> REQUIREMENT
Only one stretch of the records below should be repeated. It starts with the line containing "ATOM 194 C CA" and goes on through the line containing "ATOM 203 C CA", exactly as written.

> INPUT DATA
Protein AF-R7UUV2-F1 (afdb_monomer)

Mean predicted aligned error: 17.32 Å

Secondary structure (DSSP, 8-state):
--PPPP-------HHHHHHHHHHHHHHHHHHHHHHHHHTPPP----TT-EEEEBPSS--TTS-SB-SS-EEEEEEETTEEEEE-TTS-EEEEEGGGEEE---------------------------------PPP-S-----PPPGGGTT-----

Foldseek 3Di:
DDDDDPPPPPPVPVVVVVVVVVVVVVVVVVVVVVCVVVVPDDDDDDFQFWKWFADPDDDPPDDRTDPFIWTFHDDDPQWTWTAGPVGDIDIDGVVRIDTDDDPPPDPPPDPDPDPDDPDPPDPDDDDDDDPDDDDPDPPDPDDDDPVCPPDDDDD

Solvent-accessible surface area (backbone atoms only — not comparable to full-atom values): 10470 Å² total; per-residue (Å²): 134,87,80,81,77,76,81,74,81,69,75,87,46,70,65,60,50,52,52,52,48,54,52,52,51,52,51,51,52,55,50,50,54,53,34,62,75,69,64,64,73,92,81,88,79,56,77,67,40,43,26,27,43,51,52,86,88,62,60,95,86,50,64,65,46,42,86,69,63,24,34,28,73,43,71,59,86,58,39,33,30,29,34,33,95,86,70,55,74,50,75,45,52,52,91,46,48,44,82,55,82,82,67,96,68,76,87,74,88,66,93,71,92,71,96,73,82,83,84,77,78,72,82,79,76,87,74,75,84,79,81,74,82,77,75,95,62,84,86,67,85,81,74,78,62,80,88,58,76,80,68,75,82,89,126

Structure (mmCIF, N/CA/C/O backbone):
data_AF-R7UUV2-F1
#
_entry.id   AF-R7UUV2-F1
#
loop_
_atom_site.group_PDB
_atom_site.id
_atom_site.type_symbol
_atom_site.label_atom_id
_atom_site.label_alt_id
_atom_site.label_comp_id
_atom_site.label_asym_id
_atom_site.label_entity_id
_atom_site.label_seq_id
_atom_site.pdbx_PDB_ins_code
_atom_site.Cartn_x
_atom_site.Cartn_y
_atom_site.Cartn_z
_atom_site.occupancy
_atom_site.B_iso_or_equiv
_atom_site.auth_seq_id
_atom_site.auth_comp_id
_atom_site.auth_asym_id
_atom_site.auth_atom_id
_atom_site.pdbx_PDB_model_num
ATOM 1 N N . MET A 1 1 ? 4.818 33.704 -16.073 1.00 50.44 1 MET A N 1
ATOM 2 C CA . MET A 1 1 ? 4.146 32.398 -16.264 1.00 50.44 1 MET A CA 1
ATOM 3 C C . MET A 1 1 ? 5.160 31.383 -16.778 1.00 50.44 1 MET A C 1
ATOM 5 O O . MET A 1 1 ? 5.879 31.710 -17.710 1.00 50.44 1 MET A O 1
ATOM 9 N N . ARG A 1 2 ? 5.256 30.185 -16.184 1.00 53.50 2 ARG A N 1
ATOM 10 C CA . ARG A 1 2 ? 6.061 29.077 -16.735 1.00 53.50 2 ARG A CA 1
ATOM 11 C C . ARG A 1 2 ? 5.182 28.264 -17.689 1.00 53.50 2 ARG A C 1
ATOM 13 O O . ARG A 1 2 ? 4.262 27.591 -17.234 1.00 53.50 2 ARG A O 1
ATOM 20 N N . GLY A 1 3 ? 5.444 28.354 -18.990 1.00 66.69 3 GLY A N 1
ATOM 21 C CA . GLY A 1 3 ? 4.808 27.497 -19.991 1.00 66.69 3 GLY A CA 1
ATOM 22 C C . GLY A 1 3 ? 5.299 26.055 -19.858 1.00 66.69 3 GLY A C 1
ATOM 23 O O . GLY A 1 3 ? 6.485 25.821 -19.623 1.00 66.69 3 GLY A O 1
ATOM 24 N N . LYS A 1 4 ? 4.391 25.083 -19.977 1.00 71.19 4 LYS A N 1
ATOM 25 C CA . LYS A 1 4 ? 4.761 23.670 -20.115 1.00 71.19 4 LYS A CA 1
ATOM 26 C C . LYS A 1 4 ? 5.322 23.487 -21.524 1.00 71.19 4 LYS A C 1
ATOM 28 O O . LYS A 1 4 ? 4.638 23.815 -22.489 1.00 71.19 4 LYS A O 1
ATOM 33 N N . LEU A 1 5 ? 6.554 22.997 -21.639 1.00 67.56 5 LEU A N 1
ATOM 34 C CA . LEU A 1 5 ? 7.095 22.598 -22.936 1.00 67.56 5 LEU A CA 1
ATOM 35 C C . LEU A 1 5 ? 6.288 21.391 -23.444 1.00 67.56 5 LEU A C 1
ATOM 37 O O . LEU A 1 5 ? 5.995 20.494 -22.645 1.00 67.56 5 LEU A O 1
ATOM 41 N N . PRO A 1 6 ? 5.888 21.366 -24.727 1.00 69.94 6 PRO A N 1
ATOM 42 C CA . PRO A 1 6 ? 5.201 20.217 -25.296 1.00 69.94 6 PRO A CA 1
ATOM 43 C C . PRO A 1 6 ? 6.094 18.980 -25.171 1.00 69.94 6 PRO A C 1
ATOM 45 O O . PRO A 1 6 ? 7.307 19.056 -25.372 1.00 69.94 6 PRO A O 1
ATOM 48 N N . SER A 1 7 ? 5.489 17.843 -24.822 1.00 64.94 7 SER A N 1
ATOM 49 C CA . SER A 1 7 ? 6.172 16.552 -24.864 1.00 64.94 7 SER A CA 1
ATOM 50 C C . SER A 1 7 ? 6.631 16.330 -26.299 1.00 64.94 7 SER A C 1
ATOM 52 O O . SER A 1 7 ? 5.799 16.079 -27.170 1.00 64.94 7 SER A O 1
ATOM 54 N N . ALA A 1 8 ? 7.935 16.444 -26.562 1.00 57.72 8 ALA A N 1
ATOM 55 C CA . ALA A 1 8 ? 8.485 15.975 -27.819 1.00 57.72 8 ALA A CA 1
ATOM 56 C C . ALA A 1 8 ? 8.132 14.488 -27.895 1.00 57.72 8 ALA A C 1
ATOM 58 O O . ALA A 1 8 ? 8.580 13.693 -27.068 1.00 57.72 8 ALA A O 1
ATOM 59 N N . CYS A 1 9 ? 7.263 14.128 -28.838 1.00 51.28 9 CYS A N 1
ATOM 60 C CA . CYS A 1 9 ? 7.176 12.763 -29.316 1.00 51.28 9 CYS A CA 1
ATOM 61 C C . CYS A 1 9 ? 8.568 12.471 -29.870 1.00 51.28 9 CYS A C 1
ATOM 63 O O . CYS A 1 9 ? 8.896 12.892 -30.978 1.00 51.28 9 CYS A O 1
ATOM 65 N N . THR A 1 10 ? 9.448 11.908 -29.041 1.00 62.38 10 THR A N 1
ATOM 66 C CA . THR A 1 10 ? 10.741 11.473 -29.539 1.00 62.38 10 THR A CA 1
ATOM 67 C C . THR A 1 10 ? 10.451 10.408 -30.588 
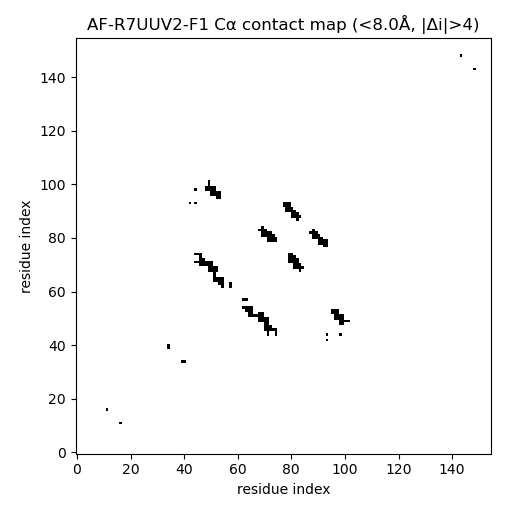1.00 62.38 10 THR A C 1
ATOM 69 O O . THR A 1 10 ? 9.662 9.494 -30.311 1.00 62.38 10 THR A O 1
ATOM 72 N N . PRO A 1 11 ? 11.039 10.523 -31.791 1.00 57.66 11 PRO A N 1
ATOM 73 C CA . PRO A 1 11 ? 11.052 9.428 -32.740 1.00 57.66 11 PRO A CA 1
ATOM 74 C C . PRO A 1 11 ? 11.468 8.159 -31.999 1.00 57.66 11 PRO A C 1
ATOM 76 O O . PRO A 1 11 ? 12.318 8.197 -31.105 1.00 57.66 11 PRO A O 1
ATOM 79 N N . GLN A 1 12 ? 10.803 7.050 -32.304 1.00 66.06 12 GLN A N 1
ATOM 80 C CA . GLN A 1 12 ? 11.142 5.743 -31.762 1.00 66.06 12 GLN A CA 1
ATOM 81 C C . GLN A 1 12 ? 12.478 5.287 -32.354 1.00 66.06 12 GLN A C 1
ATOM 83 O O . GLN A 1 12 ? 12.521 4.398 -33.199 1.00 66.06 12 GLN A O 1
ATOM 88 N N . ASP A 1 13 ? 13.568 5.929 -31.935 1.00 79.12 13 ASP A N 1
ATOM 89 C CA . ASP A 1 13 ? 14.907 5.521 -32.316 1.00 79.12 13 ASP A CA 1
ATOM 90 C C . ASP A 1 13 ? 15.093 4.090 -31.801 1.00 79.12 13 ASP A C 1
ATOM 92 O O . ASP A 1 13 ? 14.950 3.845 -30.591 1.00 79.12 13 ASP A O 1
ATOM 96 N N . PRO A 1 14 ? 15.387 3.120 -32.684 1.00 82.69 14 PRO A N 1
ATOM 97 C CA . PRO A 1 14 ? 15.448 1.714 -32.301 1.00 82.69 14 PRO A CA 1
ATOM 98 C C . PRO A 1 14 ? 16.496 1.485 -31.207 1.00 82.69 14 PRO A C 1
ATOM 100 O O . PRO A 1 14 ? 16.319 0.635 -30.335 1.00 82
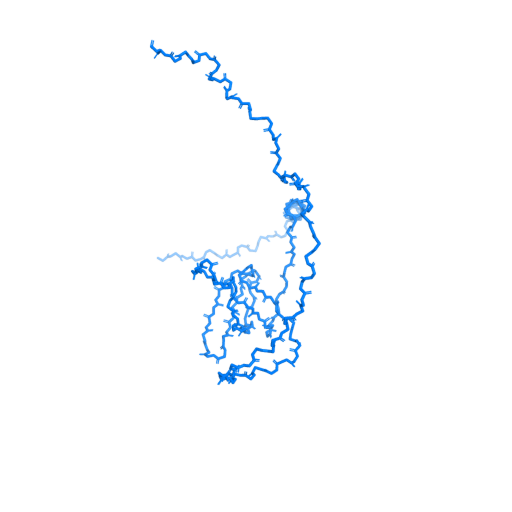.69 14 PRO A O 1
ATOM 103 N N . ASP A 1 15 ? 17.556 2.290 -31.190 1.00 86.62 15 ASP A N 1
ATOM 104 C CA . ASP A 1 15 ? 18.599 2.216 -30.173 1.00 86.62 15 ASP A CA 1
ATOM 105 C C . ASP A 1 15 ? 18.167 2.829 -28.833 1.00 86.62 15 ASP A C 1
ATOM 107 O O . ASP A 1 15 ? 18.500 2.287 -27.777 1.00 86.62 15 ASP A O 1
ATOM 111 N N . ALA A 1 16 ? 17.336 3.878 -28.839 1.00 85.62 16 ALA A N 1
ATOM 112 C CA . ALA A 1 16 ? 16.751 4.418 -27.612 1.00 85.62 16 ALA A CA 1
ATOM 113 C C . ALA A 1 16 ? 15.772 3.425 -26.964 1.00 85.62 16 ALA A C 1
ATOM 115 O O . ALA A 1 16 ? 15.693 3.346 -25.735 1.00 85.62 16 ALA A O 1
ATOM 116 N N . ILE A 1 17 ? 15.046 2.642 -27.772 1.00 87.88 17 ILE A N 1
ATOM 117 C CA . ILE A 1 17 ? 1
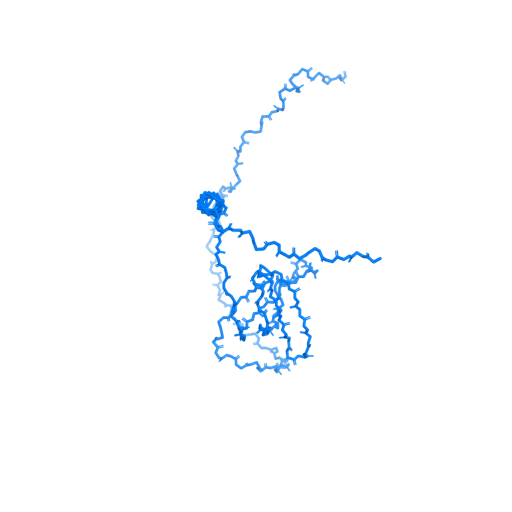4.181 1.558 -27.283 1.00 87.88 17 ILE A CA 1
ATOM 118 C C . ILE A 1 17 ? 15.028 0.460 -26.633 1.00 87.88 17 ILE A C 1
ATOM 120 O O . ILE A 1 17 ? 14.804 0.145 -25.463 1.00 87.88 17 ILE A O 1
ATOM 124 N N . LYS A 1 18 ? 16.061 -0.043 -27.322 1.00 92.44 18 LYS A N 1
ATOM 125 C CA . LYS A 1 18 ? 16.984 -1.051 -26.765 1.00 92.44 18 LYS A CA 1
ATOM 126 C C . LYS A 1 18 ? 17.638 -0.581 -25.461 1.00 92.44 18 LYS A C 1
ATOM 128 O O . LYS A 1 18 ? 17.770 -1.353 -24.509 1.00 92.44 18 LYS A O 1
ATOM 133 N N . MET A 1 19 ? 18.028 0.693 -25.378 1.00 91.62 19 MET A N 1
ATOM 134 C CA . MET A 1 19 ? 18.618 1.257 -24.160 1.00 91.62 19 MET A CA 1
ATOM 135 C C . MET A 1 19 ? 17.617 1.275 -22.993 1.00 91.62 19 MET A C 1
ATOM 137 O O . MET A 1 19 ? 17.968 0.930 -21.866 1.00 91.62 19 MET A O 1
ATOM 141 N N . LYS A 1 20 ? 16.347 1.614 -23.248 1.00 92.94 20 LYS A N 1
ATOM 142 C CA . LYS A 1 20 ? 15.286 1.560 -22.226 1.00 92.94 20 LYS A CA 1
ATOM 143 C C . LYS A 1 20 ? 14.996 0.131 -21.774 1.00 92.94 20 LYS A C 1
ATOM 145 O O . LYS A 1 20 ? 14.803 -0.108 -20.582 1.00 92.94 20 LYS A O 1
ATOM 150 N N . GLU A 1 21 ? 14.968 -0.821 -22.702 1.00 95.44 21 GLU A N 1
ATOM 151 C CA . GLU A 1 21 ? 14.731 -2.231 -22.393 1.00 95.44 21 GLU A CA 1
ATOM 152 C C . GLU A 1 21 ? 15.842 -2.801 -21.510 1.00 95.44 21 GLU A C 1
ATOM 154 O O . GLU A 1 21 ? 15.554 -3.347 -20.441 1.00 95.44 21 GLU A O 1
ATOM 159 N N . THR A 1 22 ? 17.102 -2.607 -21.903 1.00 96.06 22 THR A N 1
ATOM 160 C CA . THR A 1 22 ? 18.278 -3.070 -21.145 1.00 96.06 22 THR A CA 1
ATOM 161 C C . THR A 1 22 ? 18.335 -2.466 -19.741 1.00 96.06 22 THR A C 1
ATOM 163 O O . THR A 1 22 ? 18.517 -3.202 -18.766 1.00 96.06 22 THR A O 1
ATOM 166 N N . ASP A 1 23 ? 18.079 -1.163 -19.603 1.00 97.31 23 ASP A N 1
ATOM 167 C CA . ASP A 1 23 ? 17.964 -0.493 -18.302 1.00 97.31 23 ASP A CA 1
ATOM 168 C C . ASP A 1 23 ? 16.815 -1.072 -17.455 1.00 97.31 23 ASP A C 1
ATOM 170 O O . ASP A 1 23 ? 16.992 -1.376 -16.271 1.00 97.31 23 ASP A O 1
ATOM 174 N N . SER A 1 24 ? 15.644 -1.320 -18.054 1.00 97.12 24 SER A N 1
ATOM 175 C CA . SER A 1 24 ? 14.506 -1.921 -17.344 1.00 97.12 24 SER A CA 1
ATOM 176 C C . SER A 1 24 ? 14.820 -3.330 -16.823 1.00 97.12 24 SER A C 1
ATOM 178 O O . SER A 1 24 ? 14.424 -3.686 -15.708 1.00 97.12 24 SER A O 1
ATOM 180 N N . ILE A 1 25 ? 15.575 -4.123 -17.592 1.00 97.81 25 ILE A N 1
ATOM 181 C CA . ILE A 1 25 ? 16.018 -5.468 -17.212 1.00 97.81 25 ILE A CA 1
ATOM 182 C C . ILE A 1 25 ? 17.015 -5.380 -16.053 1.00 97.81 25 ILE A C 1
ATOM 184 O O . ILE A 1 25 ? 16.858 -6.088 -15.052 1.00 97.81 25 ILE A O 1
ATOM 188 N N . ALA A 1 26 ? 17.998 -4.478 -16.137 1.00 98.00 26 ALA A N 1
ATOM 189 C CA . ALA A 1 26 ? 18.980 -4.264 -15.077 1.00 98.00 26 ALA A CA 1
ATOM 190 C C . ALA A 1 26 ? 18.309 -3.834 -13.758 1.00 98.00 26 ALA A C 1
ATOM 192 O O . ALA A 1 26 ? 18.585 -4.410 -12.700 1.00 98.00 26 ALA A O 1
ATOM 193 N N . LYS A 1 27 ? 17.350 -2.901 -13.820 1.00 97.69 27 LYS A N 1
ATOM 194 C CA . LYS A 1 27 ? 16.554 -2.462 -12.662 1.00 97.69 27 LYS A CA 1
ATOM 195 C C . LYS A 1 27 ? 15.727 -3.596 -12.057 1.00 97.69 27 LYS A C 1
ATOM 197 O O . LYS A 1 27 ? 15.714 -3.747 -10.835 1.00 97.69 27 LYS A O 1
ATOM 202 N N . LYS A 1 28 ? 15.085 -4.433 -12.882 1.00 97.69 28 LYS A N 1
ATOM 203 C CA . LYS A 1 28 ? 14.345 -5.621 -12.413 1.00 97.69 28 LYS A CA 1
ATOM 204 C C . LYS A 1 28 ? 15.265 -6.611 -11.694 1.00 97.69 28 LYS A C 1
ATOM 206 O O . LYS A 1 28 ? 14.908 -7.088 -10.617 1.00 97.69 28 LYS A O 1
ATOM 211 N N . LYS A 1 29 ? 16.462 -6.872 -12.234 1.00 98.19 29 LYS A N 1
ATOM 212 C CA . LYS A 1 29 ? 17.468 -7.746 -11.606 1.00 98.19 29 LYS A CA 1
ATOM 213 C C . LYS A 1 29 ? 17.922 -7.202 -10.250 1.00 98.19 29 LYS A C 1
ATOM 215 O O . LYS A 1 29 ? 17.938 -7.945 -9.270 1.00 98.19 29 LYS A O 1
ATOM 220 N N . MET A 1 30 ? 18.239 -5.909 -10.179 1.00 98.06 30 MET A N 1
ATOM 221 C CA . MET A 1 30 ? 18.662 -5.257 -8.937 1.00 98.06 30 MET A CA 1
ATOM 222 C C . MET A 1 30 ? 17.556 -5.276 -7.874 1.00 98.06 30 MET A C 1
ATOM 224 O O . MET A 1 30 ? 17.826 -5.607 -6.719 1.00 98.06 30 MET A O 1
ATOM 228 N N . LYS A 1 31 ? 16.305 -4.996 -8.269 1.00 96.38 31 LYS A N 1
ATOM 229 C CA . LYS A 1 31 ? 15.136 -5.085 -7.384 1.00 96.38 31 LYS A CA 1
ATOM 230 C C . LYS A 1 31 ? 14.956 -6.496 -6.834 1.00 96.38 31 LYS A C 1
ATOM 232 O O . LYS A 1 31 ? 14.861 -6.655 -5.623 1.00 96.38 31 LYS A O 1
ATOM 237 N N . ARG A 1 32 ? 14.961 -7.512 -7.704 1.00 96.69 32 ARG A N 1
ATOM 238 C CA . ARG A 1 32 ? 14.812 -8.919 -7.306 1.00 96.69 32 ARG A CA 1
ATOM 239 C C . ARG A 1 32 ? 15.868 -9.328 -6.279 1.00 96.69 32 ARG A C 1
ATOM 241 O O . ARG A 1 32 ? 15.513 -9.854 -5.233 1.00 96.69 32 ARG A O 1
ATOM 248 N N . TYR A 1 33 ? 17.139 -9.024 -6.542 1.00 97.50 33 TYR A N 1
ATOM 249 C CA . TYR A 1 33 ? 18.225 -9.331 -5.609 1.00 97.50 33 TYR A CA 1
ATOM 250 C C . TYR A 1 33 ? 18.029 -8.647 -4.248 1.00 97.50 33 TYR A C 1
ATOM 252 O O . TYR A 1 33 ? 18.201 -9.274 -3.203 1.00 97.50 33 TYR A O 1
ATOM 260 N N . ALA A 1 34 ? 17.648 -7.367 -4.246 1.00 97.06 34 ALA A N 1
ATOM 261 C CA . ALA A 1 34 ? 17.397 -6.633 -3.011 1.00 97.06 34 ALA A CA 1
ATOM 262 C C . ALA A 1 34 ? 16.205 -7.208 -2.225 1.00 97.06 34 ALA A C 1
ATOM 264 O O . ALA A 1 34 ? 16.319 -7.386 -1.012 1.00 97.06 34 ALA A O 1
ATOM 265 N N . ASP A 1 35 ? 15.101 -7.518 -2.909 1.00 95.38 35 ASP A N 1
ATOM 266 C CA . ASP A 1 35 ? 13.891 -8.088 -2.309 1.00 95.38 35 ASP A CA 1
ATOM 267 C C . ASP A 1 35 ? 14.175 -9.474 -1.702 1.00 95.38 35 ASP A C 1
ATOM 269 O O . ASP A 1 35 ? 13.841 -9.715 -0.543 1.00 95.38 35 ASP A O 1
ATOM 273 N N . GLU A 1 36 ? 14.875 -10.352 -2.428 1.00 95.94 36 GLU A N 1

> TASK RESULT
ATOM 194 C CA . LYS A 1 27 ? 16.554 -2.462 -12.662 1.00 97.69 27 LYS A CA 1
ATOM 195 C C . LYS A 1 27 ? 15.727 -3.596 -12.057 1.00 97.69 27 LYS A C 1
ATOM 197 O O . LYS A 1 27 ? 15.714 -3.747 -10.835 1.00 97.69 27 LYS A O 1
ATOM 202 N N . LYS A 1 28 ? 15.085 -4.433 -12.882 1.00 97.69 28 LYS A N 1
ATOM 203 C CA . LYS A 1 28 ? 14.345 -5.621 -12.413 1.00 97.69 28 LYS A CA 1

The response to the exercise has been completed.